Inesh menerima ponselnya dan memblokir nomor suaminya. Dia sudah bertekad tak akan bersedih lagi. Inesh ingin cairan infus ini segera habis dan bisa bergabung dengan seluruh keluarganya di halaman belakang, bercengkerama seperti rutinitas yang mereka lakukan setiap hari Sabtu dan Minggu sejak dirinya kecil.
Sebelum makan siang Khaira membuka infus Inesh, dan mereka beriringan ke kebun belakang. Hari ini Farah membuat ayam panggang bumbu kemiri kesukaan seluruh keluarga dan sosis bakar kesukaan si kembar.
“Dadd koq tidak ada udang bakar buat kita berdua?” Inesh protes menu kesukaannya tidak ada.
“Mommy kan tidak tau kamu mau menginap, jadi kemarin tidak beli udang buat dibakar dan Daddy cuma minta pepes jamur saja buat bakaran Daddy,” Farah tak terima komplain kekasih suaminya itu.
Sejak Farah menikah dengan Darvi, mereka mengatur rumah tangga sangat teliti. Semua anak tiap hari Sabtu dan Minggu tak boleh keluar rumah sendiri bila tak bersama semua keluarga. Hari Sabtu seharian mereka akan bebakaran, dan Minggu istirahat karena hari Senin sampai hari Jumat mereka semua sibuk sejak pagi hingga adzan isya.
Sehabis sholat isya mereka wajib makan bersama, dan bercerita apa yang mereka lakukan hari itu
“He he he Mommy marah ya di komplain, Sayangnya aku tidak terlalu suka pepes seperti Daddy. Tidak apa-apa aku makan ayam bumbu kemiri,” sahut Inesh sambil mengambil piring rotan yang sudah dialasi daun pisang.

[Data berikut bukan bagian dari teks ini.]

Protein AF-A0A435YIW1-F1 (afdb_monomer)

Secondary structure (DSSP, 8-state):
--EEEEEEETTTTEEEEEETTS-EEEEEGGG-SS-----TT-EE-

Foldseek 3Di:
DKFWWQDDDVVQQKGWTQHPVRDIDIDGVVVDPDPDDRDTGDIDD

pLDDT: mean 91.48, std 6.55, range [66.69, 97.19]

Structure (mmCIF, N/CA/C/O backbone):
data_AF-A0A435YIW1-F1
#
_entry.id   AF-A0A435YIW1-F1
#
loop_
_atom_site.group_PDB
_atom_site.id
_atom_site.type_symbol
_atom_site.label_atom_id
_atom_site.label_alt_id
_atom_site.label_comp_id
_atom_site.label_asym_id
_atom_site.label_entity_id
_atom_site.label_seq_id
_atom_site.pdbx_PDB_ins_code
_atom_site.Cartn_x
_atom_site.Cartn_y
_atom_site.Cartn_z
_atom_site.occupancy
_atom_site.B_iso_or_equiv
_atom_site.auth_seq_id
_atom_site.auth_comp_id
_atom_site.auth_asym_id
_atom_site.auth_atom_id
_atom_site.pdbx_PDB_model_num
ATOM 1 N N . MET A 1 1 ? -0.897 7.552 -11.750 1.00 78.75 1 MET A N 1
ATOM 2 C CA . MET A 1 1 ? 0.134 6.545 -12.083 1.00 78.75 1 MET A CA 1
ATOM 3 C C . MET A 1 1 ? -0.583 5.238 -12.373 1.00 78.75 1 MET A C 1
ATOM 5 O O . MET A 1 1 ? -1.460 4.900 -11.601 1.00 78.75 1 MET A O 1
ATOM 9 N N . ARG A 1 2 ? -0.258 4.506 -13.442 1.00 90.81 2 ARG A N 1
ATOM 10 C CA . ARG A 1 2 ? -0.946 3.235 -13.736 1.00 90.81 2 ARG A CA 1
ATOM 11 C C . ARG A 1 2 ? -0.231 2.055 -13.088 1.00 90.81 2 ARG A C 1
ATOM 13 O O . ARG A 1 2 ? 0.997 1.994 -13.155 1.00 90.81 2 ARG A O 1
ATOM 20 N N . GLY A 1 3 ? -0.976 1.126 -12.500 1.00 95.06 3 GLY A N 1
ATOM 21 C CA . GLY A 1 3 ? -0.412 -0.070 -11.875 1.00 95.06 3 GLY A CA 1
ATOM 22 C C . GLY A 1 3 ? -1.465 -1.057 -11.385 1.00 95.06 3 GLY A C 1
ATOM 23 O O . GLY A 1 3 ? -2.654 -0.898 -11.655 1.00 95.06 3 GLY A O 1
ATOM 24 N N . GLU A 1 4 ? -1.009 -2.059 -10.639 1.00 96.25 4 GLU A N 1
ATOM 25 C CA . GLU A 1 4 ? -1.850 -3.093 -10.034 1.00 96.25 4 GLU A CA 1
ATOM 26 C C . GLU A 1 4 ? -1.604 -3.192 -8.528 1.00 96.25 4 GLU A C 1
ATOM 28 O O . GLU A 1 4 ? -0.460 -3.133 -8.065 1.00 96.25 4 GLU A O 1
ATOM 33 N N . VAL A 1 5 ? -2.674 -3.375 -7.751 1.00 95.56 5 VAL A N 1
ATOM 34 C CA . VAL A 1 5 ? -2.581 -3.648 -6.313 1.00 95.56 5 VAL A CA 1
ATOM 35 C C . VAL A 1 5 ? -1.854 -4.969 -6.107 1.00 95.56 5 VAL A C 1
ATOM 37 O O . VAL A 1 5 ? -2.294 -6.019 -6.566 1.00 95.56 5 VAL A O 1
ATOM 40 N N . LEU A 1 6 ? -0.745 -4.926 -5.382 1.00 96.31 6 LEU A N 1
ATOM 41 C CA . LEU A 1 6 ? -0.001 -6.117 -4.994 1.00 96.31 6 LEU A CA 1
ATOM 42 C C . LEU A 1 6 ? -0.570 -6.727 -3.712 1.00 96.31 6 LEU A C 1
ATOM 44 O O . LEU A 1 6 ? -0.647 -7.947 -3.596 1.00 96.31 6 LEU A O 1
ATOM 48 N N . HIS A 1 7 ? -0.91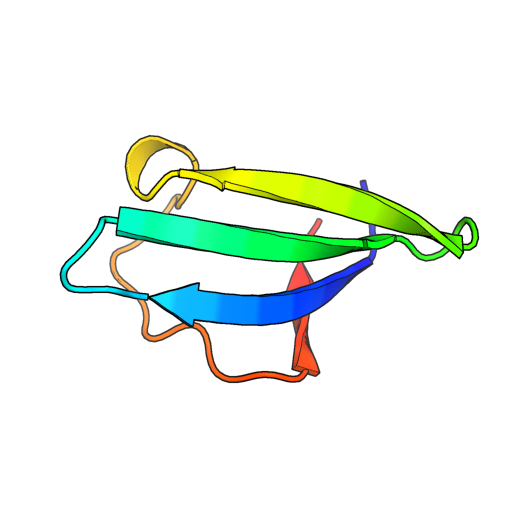2 -5.871 -2.749 1.00 95.44 7 HIS A N 1
ATOM 49 C CA . HIS A 1 7 ? -1.478 -6.259 -1.464 1.00 95.44 7 HIS A CA 1
ATOM 50 C C . HIS A 1 7 ? -2.151 -5.059 -0.797 1.00 95.44 7 HIS A C 1
ATOM 52 O O . HIS A 1 7 ? -1.639 -3.942 -0.886 1.00 95.44 7 HIS A O 1
ATOM 58 N N . TYR A 1 8 ? -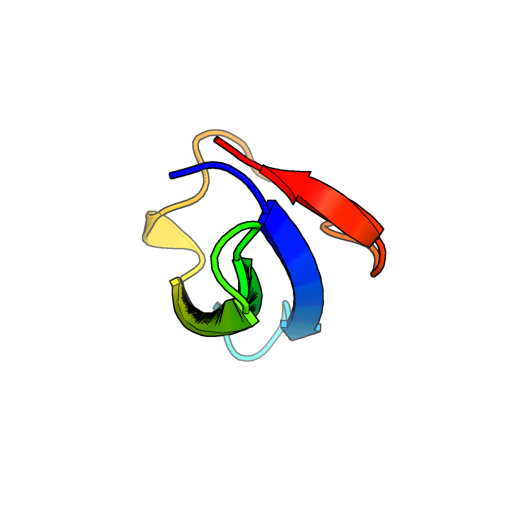3.260 -5.300 -0.106 1.00 94.88 8 TYR A N 1
ATOM 59 C CA . TYR A 1 8 ? -3.929 -4.324 0.742 1.00 94.88 8 TYR A CA 1
ATOM 60 C C . TYR A 1 8 ? -4.320 -4.983 2.064 1.00 94.88 8 TYR A C 1
ATOM 62 O O . TYR A 1 8 ? -4.961 -6.035 2.057 1.00 94.88 8 TYR A O 1
ATOM 70 N N . ASP A 1 9 ? -3.926 -4.360 3.171 1.00 94.25 9 ASP A N 1
ATOM 71 C CA . ASP A 1 9 ? -4.376 -4.706 4.514 1.00 94.25 9 ASP A CA 1
ATOM 72 C C . ASP A 1 9 ? -5.409 -3.656 4.945 1.00 94.25 9 ASP A C 1
ATOM 74 O O . ASP A 1 9 ? -5.087 -2.478 5.133 1.00 94.25 9 ASP A O 1
ATOM 78 N N . GLU A 1 10 ? -6.671 -4.072 5.031 1.00 91.38 10 GLU A N 1
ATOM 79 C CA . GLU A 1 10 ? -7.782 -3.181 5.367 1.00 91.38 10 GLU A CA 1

Farah dengan telaten menyuapi suaminya yang masih sibuk membakar ayam bumbu kecap request terakhir Dhana pagi tadi. Rupanya Dhana takut Khaira tak suka ayam bakar bumbu kemiri sehingga minta dibuatkan alternativ ayam bumbu kecap beberapa potong.
Inesh memandang kehangatan pasangan orang tuanya dengan iri. Memang sejak kecil dia tau bagaimana cinta kedua sejoli itu, tapi dia tak pernah sesakit sekarang.
Inesh menyesal tak mencari penyebab mengapa mommynya sejak awal sudah tak respek saat dia memperkenalkan Athrav sebagai pacarnya. Padahal kesan mommynya sangat hangat saat tak sengaja ketemu dengan Arya di rumah nenek ketika Arya mengantarnya pulang dan Farah datang tanpa rencana saat nenek sakit.
Mommynya sangat welcome pada Arya, berbeda saat berkenalan dengan Athrav.
“Ada yang cari udang?” Zadda tetiba datang bawa udang besar yang masih segar.
“Abang dapat dari mana?” tanya Farah kaget.
“Ha ha ha, tadi hubungi teman-teman tanya yang punya udang besar untuk konsumsi sekarang juga. Lalu ada teman yang bisa antar. Ya sudah Abang beli saja,” jawab Zadda dengan senang. Dia bahagia bila semua anggota keluarganya ikut bahagia.